In my code I create two models, one for training and one for validation, very similar as it is done in the Tensorflow Tutorial.
with tf.variable_scope("model", reuse=None, initializer=initializer):
m = PTBModel_User(is_training=True, config=config, name='Training model')
with tf.variable_scope("model", reuse=True, initializer=initializer):
mtest = PTBModel_User(is_training=False, config=config_valid, name='Validation model')
The first model, the one for training, seems to be created just fine, but the second, used for validation, does not. The output gets a None dimension! The row I'm refering to is on row 134 in the linked code:
output = tf.reshape(tf.concat(1, outputs), [-1, size])

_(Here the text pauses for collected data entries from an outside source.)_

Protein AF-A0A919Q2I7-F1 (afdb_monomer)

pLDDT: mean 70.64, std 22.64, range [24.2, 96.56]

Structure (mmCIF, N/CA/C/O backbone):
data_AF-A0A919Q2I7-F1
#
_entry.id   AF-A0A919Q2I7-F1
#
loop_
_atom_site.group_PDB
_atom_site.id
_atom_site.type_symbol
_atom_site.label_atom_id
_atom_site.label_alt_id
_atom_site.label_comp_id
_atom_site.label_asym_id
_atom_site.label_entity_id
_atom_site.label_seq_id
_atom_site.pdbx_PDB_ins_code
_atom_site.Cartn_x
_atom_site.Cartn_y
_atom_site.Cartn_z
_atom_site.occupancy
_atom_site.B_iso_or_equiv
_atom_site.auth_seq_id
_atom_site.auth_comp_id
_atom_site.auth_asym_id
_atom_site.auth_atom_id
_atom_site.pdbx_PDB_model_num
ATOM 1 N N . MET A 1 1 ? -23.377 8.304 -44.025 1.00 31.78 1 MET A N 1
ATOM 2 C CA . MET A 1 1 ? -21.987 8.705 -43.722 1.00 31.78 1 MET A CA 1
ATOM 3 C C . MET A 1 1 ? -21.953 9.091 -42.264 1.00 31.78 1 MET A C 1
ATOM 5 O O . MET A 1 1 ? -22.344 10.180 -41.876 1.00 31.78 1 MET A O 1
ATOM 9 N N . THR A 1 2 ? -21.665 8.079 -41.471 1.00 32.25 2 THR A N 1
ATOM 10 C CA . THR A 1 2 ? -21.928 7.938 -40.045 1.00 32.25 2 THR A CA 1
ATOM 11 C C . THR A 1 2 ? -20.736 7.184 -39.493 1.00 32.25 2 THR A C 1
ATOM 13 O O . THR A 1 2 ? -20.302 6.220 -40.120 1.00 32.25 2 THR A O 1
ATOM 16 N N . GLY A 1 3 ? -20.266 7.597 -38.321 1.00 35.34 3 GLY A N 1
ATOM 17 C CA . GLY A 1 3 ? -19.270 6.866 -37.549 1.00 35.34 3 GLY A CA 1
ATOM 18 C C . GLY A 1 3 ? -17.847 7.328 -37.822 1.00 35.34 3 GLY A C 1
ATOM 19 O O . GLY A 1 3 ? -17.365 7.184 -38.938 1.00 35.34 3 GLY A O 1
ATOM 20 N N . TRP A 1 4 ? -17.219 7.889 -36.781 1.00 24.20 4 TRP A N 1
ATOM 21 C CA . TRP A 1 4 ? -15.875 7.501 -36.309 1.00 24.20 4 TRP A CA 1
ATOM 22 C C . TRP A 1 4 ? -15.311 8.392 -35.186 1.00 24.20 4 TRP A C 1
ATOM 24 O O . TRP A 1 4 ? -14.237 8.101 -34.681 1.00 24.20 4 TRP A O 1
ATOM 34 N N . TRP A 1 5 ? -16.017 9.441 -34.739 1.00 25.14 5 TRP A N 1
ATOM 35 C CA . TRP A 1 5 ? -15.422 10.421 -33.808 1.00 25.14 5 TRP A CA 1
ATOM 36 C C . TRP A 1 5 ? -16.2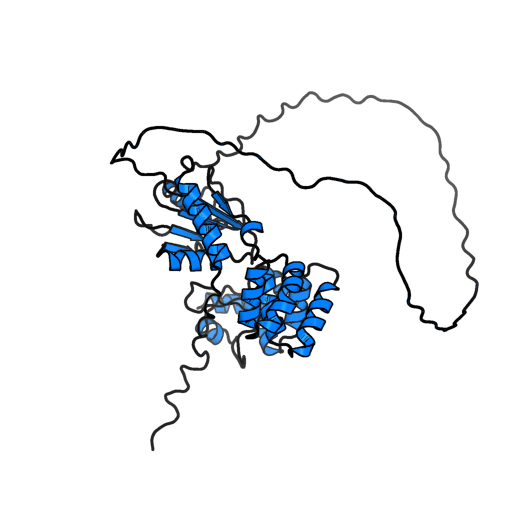61 10.785 -32.573 1.00 25.14 5 TRP A C 1
ATOM 38 O O . TRP A 1 5 ? -15.998 11.802 -31.940 1.00 25.14 5 TRP A O 1
ATOM 48 N N . ARG A 1 6 ? -17.252 9.967 -32.186 1.00 28.95 6 ARG A N 1
ATOM 49 C CA . ARG A 1 6 ? -17.943 10.128 -30.885 1.00 28.95 6 ARG A CA 1
ATOM 50 C C . ARG A 1 6 ? -17.482 9.169 -29.780 1.00 28.95 6 ARG A C 1
ATOM 52 O O . ARG A 1 6 ? -17.832 9.413 -28.635 1.00 28.95 6 ARG A O 1
ATOM 59 N N . ASP A 1 7 ? -16.618 8.197 -30.083 1.00 29.64 7 ASP A N 1
ATOM 60 C CA . ASP A 1 7 ? -16.168 7.189 -29.102 1.00 29.64 7 ASP A CA 1
ATOM 61 C C . ASP A 1 7 ? -14.696 7.322 -28.656 1.00 29.64 7 ASP A C 1
ATOM 63 O O . ASP A 1 7 ? -14.233 6.548 -27.825 1.00 29.64 7 ASP A O 1
ATOM 67 N N . PHE A 1 8 ? -13.944 8.320 -29.135 1.00 28.92 8 PHE A N 1
ATOM 68 C CA . PHE A 1 8 ? -12.497 8.417 -28.858 1.00 28.92 8 PHE A CA 1
ATOM 69 C C . PHE A 1 8 ? -12.105 9.241 -27.613 1.00 28.92 8 PHE A C 1
ATOM 71 O O . PHE A 1 8 ? -10.928 9.309 -27.271 1.00 28.92 8 PHE A O 1
ATOM 78 N N . GLY A 1 9 ? -13.069 9.837 -26.900 1.00 26.31 9 GLY A N 1
ATOM 79 C CA . GLY A 1 9 ? -12.808 10.700 -25.735 1.00 26.31 9 GLY A CA 1
ATOM 80 C C . GLY A 1 9 ? -12.876 10.022 -24.358 1.00 26.31 9 GLY A C 1
ATOM 81 O O . GLY A 1 9 ? -12.433 10.609 -23.380 1.00 26.31 9 GLY A O 1
ATOM 82 N N . ALA A 1 10 ? -13.406 8.797 -24.257 1.00 28.58 10 ALA A N 1
ATOM 83 C CA . ALA A 1 10 ? -13.624 8.103 -22.975 1.00 28.58 10 ALA A CA 1
ATOM 84 C C . ALA A 1 10 ? -12.612 6.973 -22.685 1.00 28.58 10 ALA A C 1
ATOM 86 O O . ALA A 1 10 ? -12.714 6.301 -21.661 1.00 28.58 10 ALA A O 1
ATOM 87 N N . ALA A 1 11 ? -11.646 6.748 -23.583 1.00 31.66 11 ALA A N 1
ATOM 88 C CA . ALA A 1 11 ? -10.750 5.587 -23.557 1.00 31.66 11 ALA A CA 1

I've added these lines right after the reshape of the output:
output_shape = output.get_shape()
print("Model num_steps:", num_steps)
print("Model batch_size:", batch_size)
print("Output dims", output_shape[0], output_shape[1])
and that gives me this:
Model num_steps: 400
Model batch_size: 1
Output dims Dimension(None) Dimension(650)

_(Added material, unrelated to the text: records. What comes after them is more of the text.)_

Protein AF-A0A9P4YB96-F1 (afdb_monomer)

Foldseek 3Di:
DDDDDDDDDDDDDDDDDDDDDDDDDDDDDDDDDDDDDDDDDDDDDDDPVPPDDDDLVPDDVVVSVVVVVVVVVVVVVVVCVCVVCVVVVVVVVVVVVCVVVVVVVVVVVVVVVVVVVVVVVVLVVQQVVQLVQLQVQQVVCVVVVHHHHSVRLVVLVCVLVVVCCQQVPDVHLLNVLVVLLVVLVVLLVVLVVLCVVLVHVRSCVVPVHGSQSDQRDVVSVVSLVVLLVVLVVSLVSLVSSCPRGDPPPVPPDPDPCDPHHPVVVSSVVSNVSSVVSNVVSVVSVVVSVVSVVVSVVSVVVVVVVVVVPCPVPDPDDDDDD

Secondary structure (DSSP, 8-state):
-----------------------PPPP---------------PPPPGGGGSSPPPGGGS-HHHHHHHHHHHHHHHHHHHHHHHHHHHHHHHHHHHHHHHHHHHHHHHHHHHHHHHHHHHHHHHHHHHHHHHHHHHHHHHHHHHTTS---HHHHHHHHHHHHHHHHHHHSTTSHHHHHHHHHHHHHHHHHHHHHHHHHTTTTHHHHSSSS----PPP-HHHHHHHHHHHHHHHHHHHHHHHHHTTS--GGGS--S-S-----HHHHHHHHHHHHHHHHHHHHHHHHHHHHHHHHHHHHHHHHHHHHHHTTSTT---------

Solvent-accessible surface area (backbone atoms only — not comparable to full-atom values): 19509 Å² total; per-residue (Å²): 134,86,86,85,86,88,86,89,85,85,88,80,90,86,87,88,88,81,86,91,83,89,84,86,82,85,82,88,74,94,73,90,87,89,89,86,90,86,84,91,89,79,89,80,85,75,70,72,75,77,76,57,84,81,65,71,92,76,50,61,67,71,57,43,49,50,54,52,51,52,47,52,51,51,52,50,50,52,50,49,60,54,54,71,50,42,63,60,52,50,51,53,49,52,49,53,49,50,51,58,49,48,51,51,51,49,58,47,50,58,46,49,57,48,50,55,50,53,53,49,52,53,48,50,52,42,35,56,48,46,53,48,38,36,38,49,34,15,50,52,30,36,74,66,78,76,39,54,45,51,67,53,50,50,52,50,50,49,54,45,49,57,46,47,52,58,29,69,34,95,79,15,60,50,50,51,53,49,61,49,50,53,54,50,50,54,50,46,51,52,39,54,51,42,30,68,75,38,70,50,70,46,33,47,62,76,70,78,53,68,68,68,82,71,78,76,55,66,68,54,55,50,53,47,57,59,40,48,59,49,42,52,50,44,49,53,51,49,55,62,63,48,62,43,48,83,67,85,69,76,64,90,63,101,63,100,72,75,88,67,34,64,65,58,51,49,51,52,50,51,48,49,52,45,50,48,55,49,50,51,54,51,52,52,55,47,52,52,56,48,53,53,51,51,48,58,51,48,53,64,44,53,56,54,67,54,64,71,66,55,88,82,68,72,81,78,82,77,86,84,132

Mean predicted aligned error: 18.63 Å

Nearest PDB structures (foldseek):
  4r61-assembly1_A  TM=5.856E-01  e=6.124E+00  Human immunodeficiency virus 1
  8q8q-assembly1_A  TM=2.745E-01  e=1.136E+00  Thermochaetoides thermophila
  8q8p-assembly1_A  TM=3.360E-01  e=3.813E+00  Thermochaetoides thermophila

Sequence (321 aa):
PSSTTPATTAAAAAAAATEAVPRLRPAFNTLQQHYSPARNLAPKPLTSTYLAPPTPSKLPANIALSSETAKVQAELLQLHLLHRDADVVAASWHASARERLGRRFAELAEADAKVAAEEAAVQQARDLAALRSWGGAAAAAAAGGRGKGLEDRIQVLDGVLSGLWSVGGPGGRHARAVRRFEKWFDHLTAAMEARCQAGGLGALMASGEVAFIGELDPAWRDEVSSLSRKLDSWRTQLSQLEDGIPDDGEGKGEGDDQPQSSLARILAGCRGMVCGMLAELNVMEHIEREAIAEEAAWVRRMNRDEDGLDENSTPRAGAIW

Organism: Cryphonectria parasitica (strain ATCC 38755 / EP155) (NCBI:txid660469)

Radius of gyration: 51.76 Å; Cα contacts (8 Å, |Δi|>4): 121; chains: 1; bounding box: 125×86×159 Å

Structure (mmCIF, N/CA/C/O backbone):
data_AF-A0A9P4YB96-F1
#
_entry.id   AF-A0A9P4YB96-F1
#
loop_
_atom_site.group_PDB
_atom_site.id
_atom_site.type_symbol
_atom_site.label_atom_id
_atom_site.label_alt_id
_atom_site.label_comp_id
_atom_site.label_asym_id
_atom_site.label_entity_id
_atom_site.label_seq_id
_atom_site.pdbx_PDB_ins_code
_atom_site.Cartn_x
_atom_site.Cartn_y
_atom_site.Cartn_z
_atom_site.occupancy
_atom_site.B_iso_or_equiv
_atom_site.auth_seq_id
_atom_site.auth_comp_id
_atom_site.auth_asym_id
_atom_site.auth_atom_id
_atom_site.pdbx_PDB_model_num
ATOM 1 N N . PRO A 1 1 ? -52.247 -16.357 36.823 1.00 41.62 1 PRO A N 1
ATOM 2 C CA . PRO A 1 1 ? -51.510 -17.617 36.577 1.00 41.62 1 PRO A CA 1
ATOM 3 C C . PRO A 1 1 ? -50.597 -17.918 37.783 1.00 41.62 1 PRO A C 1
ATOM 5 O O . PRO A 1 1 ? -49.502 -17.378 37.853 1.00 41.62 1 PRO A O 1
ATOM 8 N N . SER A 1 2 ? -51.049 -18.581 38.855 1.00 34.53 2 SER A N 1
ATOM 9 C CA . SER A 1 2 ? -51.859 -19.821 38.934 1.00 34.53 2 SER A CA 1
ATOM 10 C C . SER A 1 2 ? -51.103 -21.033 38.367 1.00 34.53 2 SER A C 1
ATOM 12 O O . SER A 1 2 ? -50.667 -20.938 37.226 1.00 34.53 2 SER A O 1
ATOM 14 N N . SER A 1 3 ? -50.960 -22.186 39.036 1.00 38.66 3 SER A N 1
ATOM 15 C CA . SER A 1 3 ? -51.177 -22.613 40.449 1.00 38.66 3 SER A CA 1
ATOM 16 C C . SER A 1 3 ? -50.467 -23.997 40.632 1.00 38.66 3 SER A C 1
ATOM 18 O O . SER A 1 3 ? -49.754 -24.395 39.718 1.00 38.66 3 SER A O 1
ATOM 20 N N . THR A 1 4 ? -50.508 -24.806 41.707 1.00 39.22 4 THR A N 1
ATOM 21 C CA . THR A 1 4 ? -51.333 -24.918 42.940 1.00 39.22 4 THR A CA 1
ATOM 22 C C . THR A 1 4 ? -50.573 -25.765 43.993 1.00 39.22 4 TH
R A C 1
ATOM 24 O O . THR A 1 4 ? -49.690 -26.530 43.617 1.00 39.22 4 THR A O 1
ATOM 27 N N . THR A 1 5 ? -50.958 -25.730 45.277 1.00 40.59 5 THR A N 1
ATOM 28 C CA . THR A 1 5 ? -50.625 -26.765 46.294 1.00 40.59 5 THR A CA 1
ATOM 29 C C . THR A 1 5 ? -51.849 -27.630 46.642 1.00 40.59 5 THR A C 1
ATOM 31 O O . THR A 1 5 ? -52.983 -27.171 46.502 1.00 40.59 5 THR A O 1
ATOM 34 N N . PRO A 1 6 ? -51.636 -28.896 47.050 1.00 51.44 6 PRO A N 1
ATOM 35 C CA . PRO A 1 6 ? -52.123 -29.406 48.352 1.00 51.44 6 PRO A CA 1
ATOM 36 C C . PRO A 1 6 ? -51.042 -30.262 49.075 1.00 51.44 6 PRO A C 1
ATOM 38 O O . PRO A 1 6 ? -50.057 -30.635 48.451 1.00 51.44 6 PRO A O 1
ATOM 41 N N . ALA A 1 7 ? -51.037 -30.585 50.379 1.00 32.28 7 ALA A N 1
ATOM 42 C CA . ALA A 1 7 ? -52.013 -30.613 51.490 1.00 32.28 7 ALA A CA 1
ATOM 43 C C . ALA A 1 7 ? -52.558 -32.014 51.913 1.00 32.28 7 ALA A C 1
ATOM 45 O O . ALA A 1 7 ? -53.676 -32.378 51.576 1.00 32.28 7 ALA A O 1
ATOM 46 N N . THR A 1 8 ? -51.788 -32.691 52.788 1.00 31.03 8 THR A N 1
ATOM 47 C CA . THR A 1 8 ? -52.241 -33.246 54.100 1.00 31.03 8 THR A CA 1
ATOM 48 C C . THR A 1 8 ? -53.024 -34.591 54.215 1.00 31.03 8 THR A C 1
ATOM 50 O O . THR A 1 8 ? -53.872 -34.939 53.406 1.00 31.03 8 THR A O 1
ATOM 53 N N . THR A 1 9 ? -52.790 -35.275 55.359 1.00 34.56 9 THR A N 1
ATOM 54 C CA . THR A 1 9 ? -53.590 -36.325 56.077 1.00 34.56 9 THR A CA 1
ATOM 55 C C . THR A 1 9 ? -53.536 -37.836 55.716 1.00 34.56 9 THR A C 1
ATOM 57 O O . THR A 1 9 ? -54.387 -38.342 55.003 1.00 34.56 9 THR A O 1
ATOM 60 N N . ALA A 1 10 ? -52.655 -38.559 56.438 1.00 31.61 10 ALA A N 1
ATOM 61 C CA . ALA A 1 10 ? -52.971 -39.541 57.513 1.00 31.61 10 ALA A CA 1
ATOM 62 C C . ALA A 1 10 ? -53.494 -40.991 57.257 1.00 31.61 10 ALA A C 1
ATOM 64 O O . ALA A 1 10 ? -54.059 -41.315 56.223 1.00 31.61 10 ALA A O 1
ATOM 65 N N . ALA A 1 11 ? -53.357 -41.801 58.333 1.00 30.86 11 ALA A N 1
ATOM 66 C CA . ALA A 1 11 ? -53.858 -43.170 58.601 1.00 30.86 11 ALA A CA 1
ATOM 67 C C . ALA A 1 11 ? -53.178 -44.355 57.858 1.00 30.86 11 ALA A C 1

This problem only happens with the 'validation model', not with the 'training model'. For the 'training model' I get expected output:
Model num_steps: 400
Model batch_size: 2
Output dims Dimension(800) Dimension(650)
(Note that with the 'validation model' I use a batch_size=1 instead of batch_size=2 that I use for the training model)
From what I understand, using -1 as input to the reshape function, will figure the output shape out automagically! But then why do I get None? Nothing in my config fed to the model has a None value.
Thank you for all the help and tips!
TL;DR: A dimension being None simply means that shape inference could not determine an exact shape for the output tensor, at graph-building time. When you run the graph, the tensor will have the appropriate run-time shape.
If you're not interested in how shape inference works, you can stop reading now.
Shape inference applies local rules, based on a "shape function" that takes the shapes of the inputs to an operation and computes (possibly incomplete) shapes for the outputs of an operation. To figure out why tf.reshape() gives an incomplete shape, we have to look at its inputs, and work backwards:
The shape argument to tf.reshape() includes a [-1], which means "figure the output shape automagically" based on the shape of the tensor input.
The tensor input is the output of tf.concat() on the same line.
The inputs to tf.concat() are computed by a tf.mul() in BasicLSTMCell.__call__(). The tf.mul() op multiplies the result of a tf.tanh() and a tf.sigmoid() op.
The tf.tanh() op produces an output of size [?, hidden_size], and the tf.sigmoid() op produces an output of size [batch_size, hidden_size].
The tf.mul() op performs NumPy-style broadcasting. A dimension will only be broadcast if it has size 1. Consider three cases where we compute tf.mul(x, y):
If x has shape [1, 10], and y has shape [5, 10], then broadcasting will happen, and the output shape will be [5, 10].
If x has shape [1, 10], and y has shape [1, 10], then there will be no broadcasting, and the output shape will be [1, 10].
However, if x has shape [1, 10], and y has shape [?, 10], there is insufficient static information to tell whether broadcasting will happen (even though we happen to know that case 2 applies at runtime).
Therefore, when batch_size is 1, the tf.mul() op produces an output with the shape [?, hidden_size]; but when batch_size is greater than 1, the output shape is [batch_size, hidden_size].
Where shape inference breaks down, it can be appropriate to use the Tensor.set_shape() method to add information. This would potentially be useful in the BasicLSTMCell implementation, where we know more than it is possible to infer about the shapes of the outputs.